*Task item*:
Scan the records below for the line with "ATOM 40 C C" and the line with "ATOM 44 C C". Repeat those two lines and every line between them exactly, and nothing else.

*Records provided*:
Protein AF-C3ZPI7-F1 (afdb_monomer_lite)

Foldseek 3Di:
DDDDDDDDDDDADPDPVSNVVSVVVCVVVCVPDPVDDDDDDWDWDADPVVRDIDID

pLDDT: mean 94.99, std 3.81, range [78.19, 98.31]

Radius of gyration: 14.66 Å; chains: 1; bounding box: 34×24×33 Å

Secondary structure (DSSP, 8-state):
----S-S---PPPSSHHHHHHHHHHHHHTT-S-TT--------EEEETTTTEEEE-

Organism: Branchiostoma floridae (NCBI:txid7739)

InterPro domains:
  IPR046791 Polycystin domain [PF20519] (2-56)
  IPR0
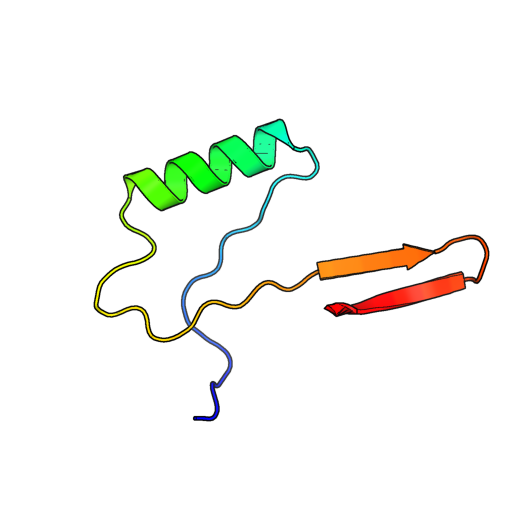51223 Polycystin [PTHR10877] (1-56)

Structure (mmCIF, N/CA/C/O backbone):
data_AF-C3ZPI7-F1
#
_entry.id   AF-C3ZPI7-F1
#
loop_
_atom_site.group_PDB
_atom_site.id
_atom_site.type_symbol
_atom_site.label_atom_id
_atom_site.label_alt_id
_atom_site.label_comp_id
_atom_site.label_asym_id
_atom_site.label_entity_id
_atom_site.label_seq_id
_atom_site.pdbx_PDB_ins_code
_atom_site.Cartn_x
_atom_site.Cartn_y
_atom_site.Cartn_z
_atom_site.occupancy
_atom_site.B_iso_or_equiv
_atom_site.auth_seq_id
_atom_site.auth_comp_id
_atom_site.auth_asym_id
_atom_site.auth_atom_id
_atom_site.pdbx_PDB_model_num
ATOM 1 N N . GLY A 1 1 ? -13.180 -15.439 1.948 1.00 78.19 1 GLY A N 1
ATOM 2 C CA . GLY A 1 1 ? -14.122 -14.486 1.329 1.00 78.19 1 GLY A CA 1
ATOM 3 C C . GLY A 1 1 ? -13.480 -13.910 0.089 1.00 78.19 1 GLY A C 1
ATOM 4 O O . GLY A 1 1 ? -12.258 -13.869 0.043 1.00 78.19 1 GLY A O 1
ATOM 5 N N . VAL A 1 2 ? -14.273 -13.510 -0.901 1.00 90.31 2 VAL A N 1
ATOM 6 C CA . VAL A 1 2 ? -13.786 -12.786 -2.085 1.00 90.31 2 VAL A CA 1
ATOM 7 C C . VAL A 1 2 ? -14.045 -11.300 -1.852 1.00 90.31 2 VAL A C 1
ATOM 9 O O . VAL A 1 2 ? -15.140 -10.941 -1.420 1.00 90.31 2 VAL A O 1
ATOM 12 N N . TYR A 1 3 ? -13.044 -10.457 -2.093 1.00 89.44 3 TYR A N 1
ATOM 13 C CA . TYR A 1 3 ? -13.152 -9.006 -1.951 1.00 89.44 3 TYR A CA 1
ATOM 14 C C . TYR A 1 3 ? -13.217 -8.374 -3.343 1.00 89.44 3 TYR A C 1
ATOM 16 O O . TYR A 1 3 ? -12.399 -8.690 -4.203 1.00 89.44 3 TYR A O 1
ATOM 24 N N . SER A 1 4 ? -14.211 -7.521 -3.579 1.00 87.94 4 SER A N 1
ATOM 25 C CA . SER A 1 4 ? -14.329 -6.731 -4.807 1.00 87.94 4 SER A CA 1
ATOM 26 C C . SER A 1 4 ? -13.479 -5.460 -4.725 1.00 87.94 4 SER A C 1
ATOM 28 O O . SER A 1 4 ? -13.085 -5.044 -3.636 1.00 87.94 4 SER A O 1
ATOM 30 N N . GLY A 1 5 ? -13.252 -4.797 -5.862 1.00 83.56 5 GLY A N 1
ATOM 31 C CA . GLY A 1 5 ? -12.628 -3.471 -5.878 1.00 83.56 5 GLY A CA 1
ATOM 32 C C . GLY A 1 5 ? -13.466 -2.440 -5.109 1.00 83.56 5 GLY A C 1
ATOM 33 O O . GLY A 1 5 ? -14.689 -2.398 -5.260 1.00 83.56 5 GLY A O 1
ATOM 34 N N . GLY A 1 6 ? -12.816 -1.638 -4.264 1.00 87.81 6 GLY A N 1
ATOM 35 C CA . GLY A 1 6 ? -13.443 -0.610 -3.429 1.00 87.81 6 GLY A CA 1
ATOM 36 C C . GLY A 1 6 ? -12.649 -0.333 -2.147 1.00 87.81 6 GLY A C 1
ATOM 37 O O . GLY A 1 6 ? -11.504 -0.755 -2.013 1.00 87.81 6 GLY A O 1
ATOM 38 N N . GLY A 1 7 ? -13.276 0.354 -1.188 1.00 90.56 7 GLY A N 1
ATOM 39 C CA . GLY A 1 7 ? -12.665 0.684 0.103 1.00 90.56 7 GLY A CA 1
ATOM 40 C C . GLY A 1 7 ? -11.843 1.974 0.081 1.00 90.56 7 GLY A C 1
ATOM 41 O O . GLY A 1 7 ? -12.093 2.868 -0.726 1.00 90.56 7 GLY A O 1
ATOM 42 N N . TYR A 1 8 ? -10.888 2.075 1.003 1.00 93.38 8 TYR A N 1
ATOM 43 C CA . TYR A 1 8 ? -10.012 3.236 1.155 1.00 93.38 8 TYR A CA 1
ATOM 44 C C . TYR A 1 8 ? -8.592 2.869 0.728 1.00 93.38 8 TYR A C 1
ATOM 46 O O . TYR A 1 8 ? -8.117 1.777 1.036 1.00 93.38 8 TYR A O 1
ATOM 54 N N . THR A 1 9 ? -7.903 3.792 0.061 1.00 94.94 9 THR A N 1
ATOM 55 C CA . THR A 1 9 ? -6.516 3.613 -0.384 1.00 94.94 9 THR A CA 1
ATOM 56 C C . THR A 1 9 ? -5.626 4.718 0.176 1.00 94.94 9 THR A C 1
ATOM 58 O O . THR A 1 9 ? -6.069 5.844 0.405 1.00 94.94 9 THR A O 1
ATOM 61 N N . ALA A 1 10 ? -4.355 4.393 0.407 1.00 
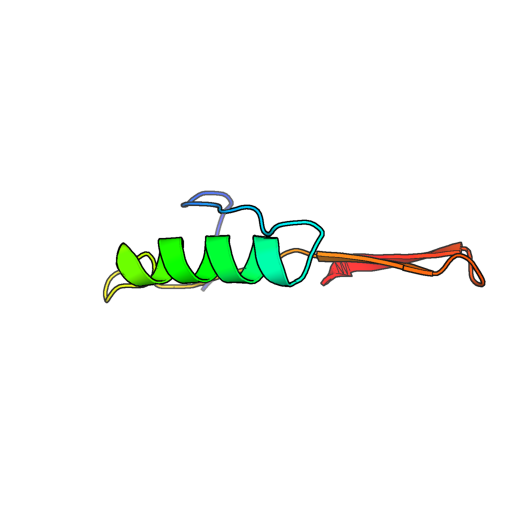96.06 10 ALA A N 1
ATOM 62 C CA . ALA A 1 10 ? -3.338 5.350 0.819 1.00 96.06 10 ALA A CA 1
ATOM 63 C C . ALA A 1 10 ? -2.022 5.033 0.103 1.00 96.06 10 ALA A C 1
ATOM 65 O O . ALA A 1 10 ? -1.532 3.907 0.161 1.00 96.06 10 ALA A O 1
ATOM 66 N N . ALA A 1 11 ? -1.451 6.027 -0.577 1.00 96.38 11 ALA A N 1
ATOM 67 C CA . ALA A 1 11 ? -0.194 5.862 -1.296 1.00 96.38 11 ALA A CA 1
ATOM 68 C C . ALA A 1 11 ? 1.003 6.051 -0.353 1.00 96.38 11 ALA A C 1
ATOM 70 O O . ALA A 1 11 ? 1.117 7.071 0.333 1.00 96.38 11 ALA A O 1
ATOM 71 N N . LEU A 1 12 ? 1.919 5.081 -0.347 1.00 96.38 12 LEU A N 1
ATOM 72 C CA . LEU A 1 12 ? 3.204 5.214 0.335 1.00 96.38 12 LEU A CA 1
ATOM 73 C C . LEU A 1 12 ? 4.153 6.117 -0.466 1.00 96.38 12 LEU A C 1
ATOM 75 O O . LEU A 1 12 ? 4.076 6.221 -1.691 1.00 96.38 12 LEU A O 1
ATOM 79 N N . GLY A 1 13 ? 5.054 6.796 0.242 1.00 94.69 13 GLY A N 1
ATOM 80 C CA . GLY A 1 13 ? 6.044 7.668 -0.379 1.00 94.69 13 GLY A CA 1
ATOM 81 C C . GLY A 1 13 ? 7.169 6.887 -1.066 1.00 94.69 13 GLY A C 1
ATOM 82 O O . GLY A 1 13 ? 7.490 5.764 -0.699 1.00 94.69 13 GLY A O 1
ATOM 83 N N . LYS A 1 14 ? 7.854 7.517 -2.027 1.00 94.38 14 LYS A N 1
ATOM 84 C CA . LYS A 1 14 ? 8.997 6.896 -2.732 1.00 94.38 14 LYS A CA 1
ATOM 85 C C . LYS A 1 14 ? 10.227 6.672 -1.844 1.00 94.38 14 LYS A C 1
ATOM 87 O O . LYS A 1 14 ? 11.122 5.922 -2.216 1.00 94.38 14 LYS A O 1
ATOM 92 N N . THR A 1 15 ? 10.303 7.358 -0.705 1.00 97.12 15 THR A N 1
ATOM 93 C CA . THR A 1 15 ? 11.386 7.213 0.271 1.00 97.12 15 THR A CA 1
ATOM 94 C C . THR A 1 15 ? 10.865 6.558 1.539 1.00 97.12 15 THR A C 1
ATOM 96 O O . THR A 1 15 ? 9.682 6.668 1.876 1.00 97.12 15 THR A O 1
ATOM 99 N N . LEU A 1 16 ? 11.774 5.923 2.281 1.00 97.19 16 LEU A N 1
ATOM 100 C CA . LEU A 1 16 ? 11.455 5.334 3.577 1.00 97.19 16 LEU A CA 1
ATOM 101 C C . LEU A 1 16 ? 10.840 6.374 4.522 1.00 97.19 16 LEU A C 1
ATOM 103 O O . LEU A 1 16 ? 9.791 6.123 5.099 1.00 97.19 16 LEU A O 1
ATOM 107 N N . ASN A 1 17 ? 11.441 7.563 4.628 1.00 98.31 17 ASN A N 1
ATOM 108 C CA . ASN A 1 17 ? 10.947 8.604 5.530 1.00 98.31 17 ASN A CA 1
ATOM 109 C C . ASN A 1 17 ? 9.530 9.077 5.161 1.00 98.31 17 ASN A C 1
ATOM 111 O O . ASN A 1 17 ? 8.672 9.168 6.032 1.00 98.31 17 ASN A O 1
ATOM 115 N N . ALA A 1 18 ? 9.257 9.318 3.874 1.00 97.94 18 ALA A N 1
ATOM 116 C CA . ALA A 1 18 ? 7.921 9.715 3.429 1.00 97.94 18 ALA A CA 1
ATOM 117 C C . ALA A 1 18 ? 6.885 8.606 3.684 1.00 97.94 18 ALA A C 1
ATOM 119 O O . ALA A 1 18 ? 5.781 8.881 4.143 1.00 97.94 18 ALA A O 1
ATOM 120 N N . SER A 1 19 ? 7.256 7.342 3.459 1.00 97.88 19 SER A N 1
ATOM 121 C CA . SER A 1 19 ? 6.400 6.196 3.789 1.00 97.88 19 SER A CA 1
ATOM 122 C C . SER A 1 19 ? 6.115 6.095 5.285 1.00 97.88 19 SER A C 1
ATOM 124 O O . SER A 1 19 ? 4.968 5.892 5.676 1.00 97.88 19 SER A O 1
ATOM 126 N N . LEU A 1 20 ? 7.131 6.281 6.131 1.00 98.31 20 LEU A N 1
ATOM 127 C CA . LEU A 1 20 ? 6.973 6.268 7.585 1.00 98.31 20 LEU A CA 1
ATOM 128 C C . LEU A 1 20 ? 6.068 7.405 8.070 1.00 98.31 20 LEU A C 1
ATOM 130 O O . LEU A 1 20 ? 5.252 7.183 8.962 1.00 98.31 20 LEU A O 1
ATOM 134 N N . GLN A 1 21 ? 6.156 8.590 7.463 1.00 98.25 21 GLN A N 1
ATOM 135 C CA . GLN A 1 21 ? 5.252 9.705 7.757 1.00 98.25 21 GLN A CA 1
ATOM 136 C C . GLN A 1 21 ? 3.801 9.379 7.381 1.00 98.25 21 GLN A C 1
ATOM 138 O O . GLN A 1 21 ? 2.906 9.581 8.204 1.00 98.25 21 GLN A O 1
ATOM 143 N N . THR A 1 22 ? 3.560 8.811 6.193 1.00 98.06 22 THR A N 1
ATOM 144 C CA . THR A 1 22 ? 2.219 8.347 5.799 1.00 98.06 22 THR A CA 1
ATOM 145 C C . THR A 1 22 ? 1.695 7.295 6.778 1.00 98.06 22 THR A C 1
ATOM 147 O O . THR A 1 22 ? 0.572 7.414 7.261 1.00 98.06 22 THR A O 1
ATOM 150 N N . LEU A 1 23 ? 2.506 6.296 7.140 1.00 97.69 23 LEU A N 1
ATOM 151 C CA . LEU A 1 23 ? 2.109 5.248 8.088 1.00 97.69 23 LEU A CA 1
ATOM 152 C C . LEU A 1 23 ? 1.797 5.808 9.481 1.00 97.69 23 LEU A C 1
ATOM 154 O O . LEU A 1 23 ? 0.820 5.388 10.103 1.00 97.69 23 LEU A O 1
ATOM 158 N N . ALA A 1 24 ? 2.586 6.770 9.965 1.00 98.31 24 ALA A N 1
ATOM 159 C CA . ALA A 1 24 ? 2.329 7.443 11.234 1.00 98.31 24 ALA A CA 1
ATOM 160 C C . ALA A 1 24 ? 0.986 8.189 11.210 1.00 98.31 24 ALA A C 1
ATOM 162 O O . ALA A 1 24 ? 0.214 8.071 12.160 1.00 98.31 24 ALA A O 1
ATOM 163 N N . HIS A 1 25 ? 0.676 8.879 10.108 1.00 98.06 25 HIS A N 1
ATOM 164 C CA . HIS A 1 25 ? -0.603 9.561 9.919 1.00 98.06 25 HIS A CA 1
ATOM 165 C C . HIS A 1 25 ? -1.789 8.584 9.860 1.00 98.06 25 HIS A C 1
ATOM 167 O O . HIS A 1 25 ? -2.810 8.805 10.507 1.00 98.06 25 HIS A O 1
ATOM 173 N N . LEU A 1 26 ? -1.673 7.473 9.127 1.00 98.06 26 LEU A N 1
ATOM 174 C CA . LEU A 1 26 ? -2.734 6.460 9.078 1.00 98.06 26 LEU A CA 1
ATOM 175 C C . LEU A 1 26 ? -2.974 5.842 10.460 1.00 98.06 26 LEU A C 1
ATOM 177 O O . LEU A 1 26 ? -4.118 5.667 10.883 1.00 98.06 26 LEU A O 1
ATOM 181 N N . ARG A 1 27 ? -1.896 5.572 11.203 1.00 97.75 27 ARG A N 1
ATOM 182 C CA . ARG A 1 27 ? -1.977 5.052 12.568 1.00 97.75 27 ARG A CA 1
ATOM 183 C C . ARG A 1 27 ? -2.634 6.047 13.523 1.00 97.75 27 ARG A C 1
ATOM 185 O O . ARG A 1 27 ? -3.494 5.637 14.294 1.00 97.75 27 ARG A O 1
ATOM 192 N N . SER A 1 28 ? -2.268 7.331 13.476 1.00 98.25 28 SER A N 1
ATOM 193 C CA . SER A 1 28 ? -2.850 8.347 14.367 1.00 98.25 28 SER A CA 1
ATOM 194 C C . SER A 1 28 ? -4.344 8.566 14.129 1.00 98.25 28 SER A C 1
ATOM 196 O O . SER A 1 28 ? -5.046 8.990 15.039 1.00 98.25 28 SER A O 1
ATOM 198 N N . ASN A 1 29 ? -4.832 8.261 12.925 1.00 97.19 29 ASN A N 1
ATOM 199 C CA . ASN A 1 29 ? -6.243 8.384 12.562 1.00 97.19 29 ASN A CA 1
ATOM 200 C C . ASN A 1 29 ? -7.040 7.080 12.721 1.00 97.19 29 ASN A C 1
ATOM 202 O O . ASN A 1 29 ? -8.176 7.017 12.262 1.00 97.19 29 ASN A O 1
ATOM 206 N N . ASN A 1 30 ? -6.470 6.043 13.352 1.00 96.88 30 ASN A N 1
ATOM 207 C CA . ASN A 1 30 ? -7.104 4.726 13.488 1.00 96.88 30 ASN A CA 1
ATOM 208 C C . ASN A 1 30 ? -7.615 4.177 12.146 1.00 96.88 30 ASN A C 1
ATOM 210 O O . ASN A 1 30 ? -8.714 3.636 12.066 1.00 96.88 30 ASN A O 1
ATOM 214 N N . TRP A 1 31 ? -6.814 4.323 11.082 1.00 96.94 31 TRP A N 1
ATOM 215 C CA . TRP A 1 31 ? -7.187 3.851 9.743 1.00 96.94 31 TRP A CA 1
ATOM 216 C C . TRP A 1 31 ? -7.448 2.337 9.703 1.00 96.94 31 TRP A C 1
ATOM 218 O O . TRP A 1 31 ? -8.217 1.865 8.872 1.00 96.94 31 TRP A O 1
ATOM 228 N N . LEU A 1 32 ? -6.834 1.591 10.631 1.00 96.69 32 LEU A N 1
ATOM 229 C CA . LEU A 1 32 ? -7.195 0.213 10.950 1.00 96.69 32 LEU A CA 1
ATOM 230 C C . LEU A 1 32 ? -7.975 0.189 12.265 1.00 96.69 32 LEU A C 1
ATOM 232 O O . LEU A 1 32 ? -7.439 0.534 13.320 1.00 96.69 32 LEU A O 1
ATOM 236 N N . ASP A 1 33 ? -9.225 -0.250 12.190 1.00 95.94 33 ASP A N 1
ATOM 237 C CA . ASP A 1 33 ? -10.154 -0.332 13.314 1.00 95.94 33 ASP A CA 1
ATOM 238 C C . ASP A 1 33 ? -10.841 -1.709 13.395 1.00 95.94 33 ASP A C 1
ATOM 240 O O . ASP A 1 33 ? -10.574 -2.623 12.613 1.00 95.94 33 ASP A O 1
ATOM 244 N N . ASN A 1 34 ? -11.770 -1.865 14.339 1.00 96.88 34 ASN A N 1
ATOM 245 C CA . ASN A 1 34 ? -12.529 -3.105 14.522 1.00 96.88 34 ASN A CA 1
ATOM 246 C C . ASN A 1 34 ? -13.509 -3.433 13.376 1.00 96.88 34 ASN A C 1
ATOM 248 O O . ASN A 1 34 ? -14.058 -4.534 13.349 1.00 96.88 34 ASN A O 1
ATOM 252 N N . ARG A 1 35 ? -13.757 -2.504 12.444 1.00 94.50 35 ARG A N 1
ATOM
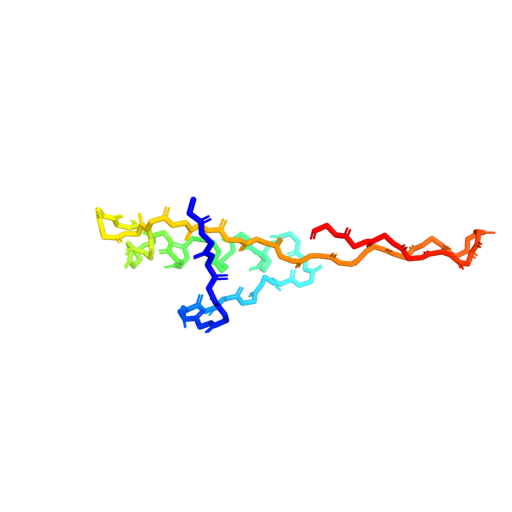 253 C CA . ARG A 1 35 ? -14.588 -2.729 11.252 1.00 94.50 35 ARG A CA 1
ATOM 254 C C . ARG A 1 35 ? -13.757 -3.136 10.043 1.00 94.50 35 ARG A C 1
ATOM 256 O O . ARG A 1 35 ? -14.319 -3.625 9.060 1.00 94.50 35 ARG A O 1
ATOM 263 N N . THR A 1 36 ? -12.441 -2.966 10.111 1.00 95.19 36 THR A N 1
ATOM 264 C CA . THR A 1 36 ? -11.521 -3.328 9.041 1.00 95.19 36 THR A CA 1
ATOM 265 C C . THR A 1 36 ? -11.456 -4.847 8.896 1.00 95.19 36 THR A C 1
ATOM 267 O O . THR A 1 36 ? -11.109 -5.563 9.831 1.00 95.19 36 THR A O 1
ATOM 270 N N . ARG A 1 37 ? -11.817 -5.357 7.712 1.00 94.06 37 ARG A N 1
ATOM 271 C CA . ARG A 1 37 ? -11.889 -6.808 7.446 1.00 94.06 37 ARG A CA 1
ATOM 272 C C . ARG A 1 37 ? -10.671 -7.361 6.715 1.00 94.06 37 ARG A C 1
ATOM 274 O O . ARG A 1 37 ? -10.317 -8.516 6.920 1.00 94.06 37 ARG A O 1
ATOM 281 N N . ALA A 1 38 ? -10.062 -6.558 5.849 1.00 94.44 38 ALA A N 1
ATOM 282 C CA . ALA A 1 38 ? -8.877 -6.920 5.086 1.00 94.44 38 ALA A CA 1
ATOM 283 C C . ALA A 1 38 ? -8.093 -5.664 4.707 1.00 94.44 38 ALA A C 1
ATOM 285 O O . ALA A 1 38 ? -8.675 -4.593 4.538 1.00 94.44 38 ALA A O 1
ATOM 286 N N . VAL A 1 39 ? -6.781 -5.828 4.561 1.00 94.88 39 VAL A N 1
ATOM 287 C CA . VAL A 1 39 ? -5.850 -4.803 4.089 1.00 94.88 39 VAL A CA 1
ATOM 288 C C . VAL A 1 39 ? -5.042 -5.425 2.965 1.00 94.88 39 VAL A C 1
ATOM 290 O O . VAL A 1 39 ? -4.543 -6.540 3.113 1.00 94.88 39 VAL A O 1
ATOM 293 N N . PHE A 1 40 ? -4.917 -4.700 1.862 1.00 94.94 40 PHE A N 1
ATOM 294 C CA . PHE A 1 40 ? -4.123 -5.105 0.712 1.00 94.94 40 PHE A CA 1
ATOM 295 C C . PHE A 1 40 ? -3.010 -4.086 0.489 1.00 94.94 40 PHE A C 1
ATOM 297 O O . PHE A 1 40 ? -3.184 -2.894 0.750 1.00 94.94 40 PHE A O 1
ATOM 304 N N . MET A 1 41 ? -1.866 -4.571 0.023 1.00 94.12 41 MET A N 1
ATOM 305 C CA . MET A 1 41 ? -0.747 -3.757 -0.424 1.00 94.12 41 MET A CA 1
ATOM 306 C C . MET A 1 41 ? -0.406 -4.225 -1.830 1.00 94.12 41 MET A C 1
ATOM 308 O O . MET A 1 41 ? -0.213 -5.416 -2.025 1.00 94.12 41 MET A O 1
ATOM 312 N N . GLU A 1 42 ? -0.350 -3.291 -
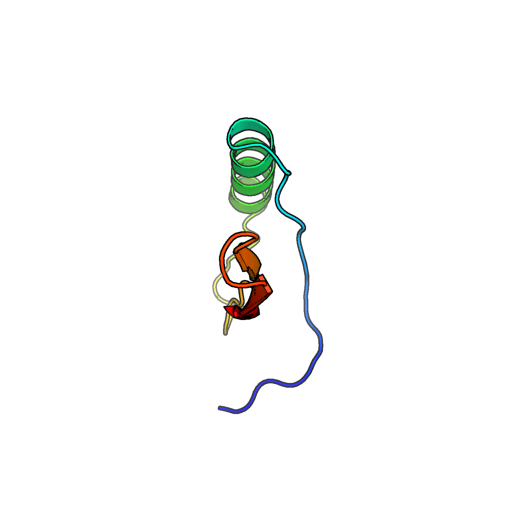2.772 1.00 94.75 42 GLU A N 1
ATOM 313 C CA . GLU A 1 42 ? 0.005 -3.565 -4.162 1.00 94.75 42 GLU A CA 1
ATOM 314 C C . GLU A 1 42 ? 1.343 -2.
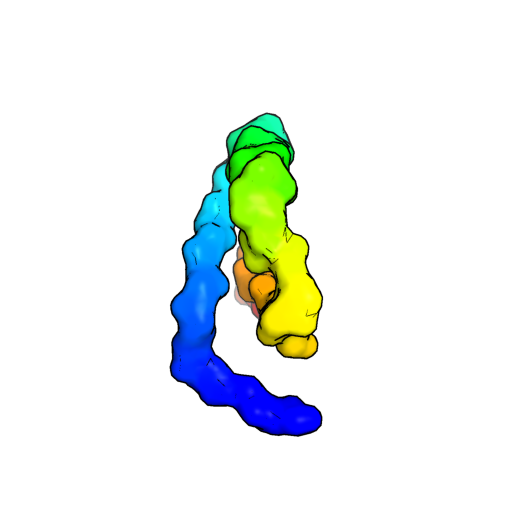896 -4.465 1.00 94.75 42 GLU A C 1
ATOM 316 O O . GLU A 1 42 ? 1.522 -1.691 -4.253 1.00 94.75 42 GLU A O 1
ATOM 321 N N . THR A 1 43 ? 2.299 -3.678 -4.950 1.00 94.06 43 THR A N 1
ATOM 322 C CA . THR A 1 43 ? 3.641 -3.217 -5.295 1.00 94.06 43 THR A CA 1
ATOM 323 C C . THR A 1 43 ? 4.101 -3.813 -6.616 1.00 94.06 43 THR A C 1
ATOM 325 O O . THR A 1 43 ? 3.749 -4.933 -6.984 1.00 94.06 43 THR A O 1
ATOM 328 N N . VAL A 1 44 ? 4.920 -3.050 -7.341 1.00 95.69 44 VAL A N 1
ATOM 329 C CA . VAL A 1 44 ? 5.561 -3.508 -8.574 1.00 95.69 44 VAL A CA 1
ATOM 330 C C . VAL A 1 44 ? 7.057 -3.269 -8.459 1.00 95.69 44 VAL A C 1
ATOM 332 O O . VAL A 1 44 ? 7.500 -2.140 -8.243 1.00 95.69 44 VAL A O 1
ATOM 335 N N . LEU A 1 45 ? 7.838 -4.334 -8.610 1.00 95.31 45 LEU A N 1
ATOM 336 C CA . LEU A 1 45 ? 9.293 -4.291 -8.657 1.00 95.31 45 LEU A CA 1
ATOM 337 C C . LEU A 1 45 ? 9.760 -4.569 -10.084 1.00 95.31 45 LEU A C 1
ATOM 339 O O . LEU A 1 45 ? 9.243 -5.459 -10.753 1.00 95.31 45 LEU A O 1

*Result below*:
ATOM 40 C C . GLY A 1 7 ? -11.843 1.974 0.081 1.00 90.56 7 GLY A C 1
ATOM 41 O O . GLY A 1 7 ? -12.093 2.868 -0.726 1.00 90.56 7 GLY A O 1
ATOM 42 N N . TYR A 1 8 ? -10.888 2.075 1.003 1.00 93.38 8 TYR A N 1
ATOM 43 C CA . TYR A 1 8 ? -10.012 3.236 1.155 1.00 93.38 8 TYR A CA 1
ATOM 44 C C . TYR A 1 8 ? -8.592 2.869 0.728 1.00 93.38 8 TYR A C 1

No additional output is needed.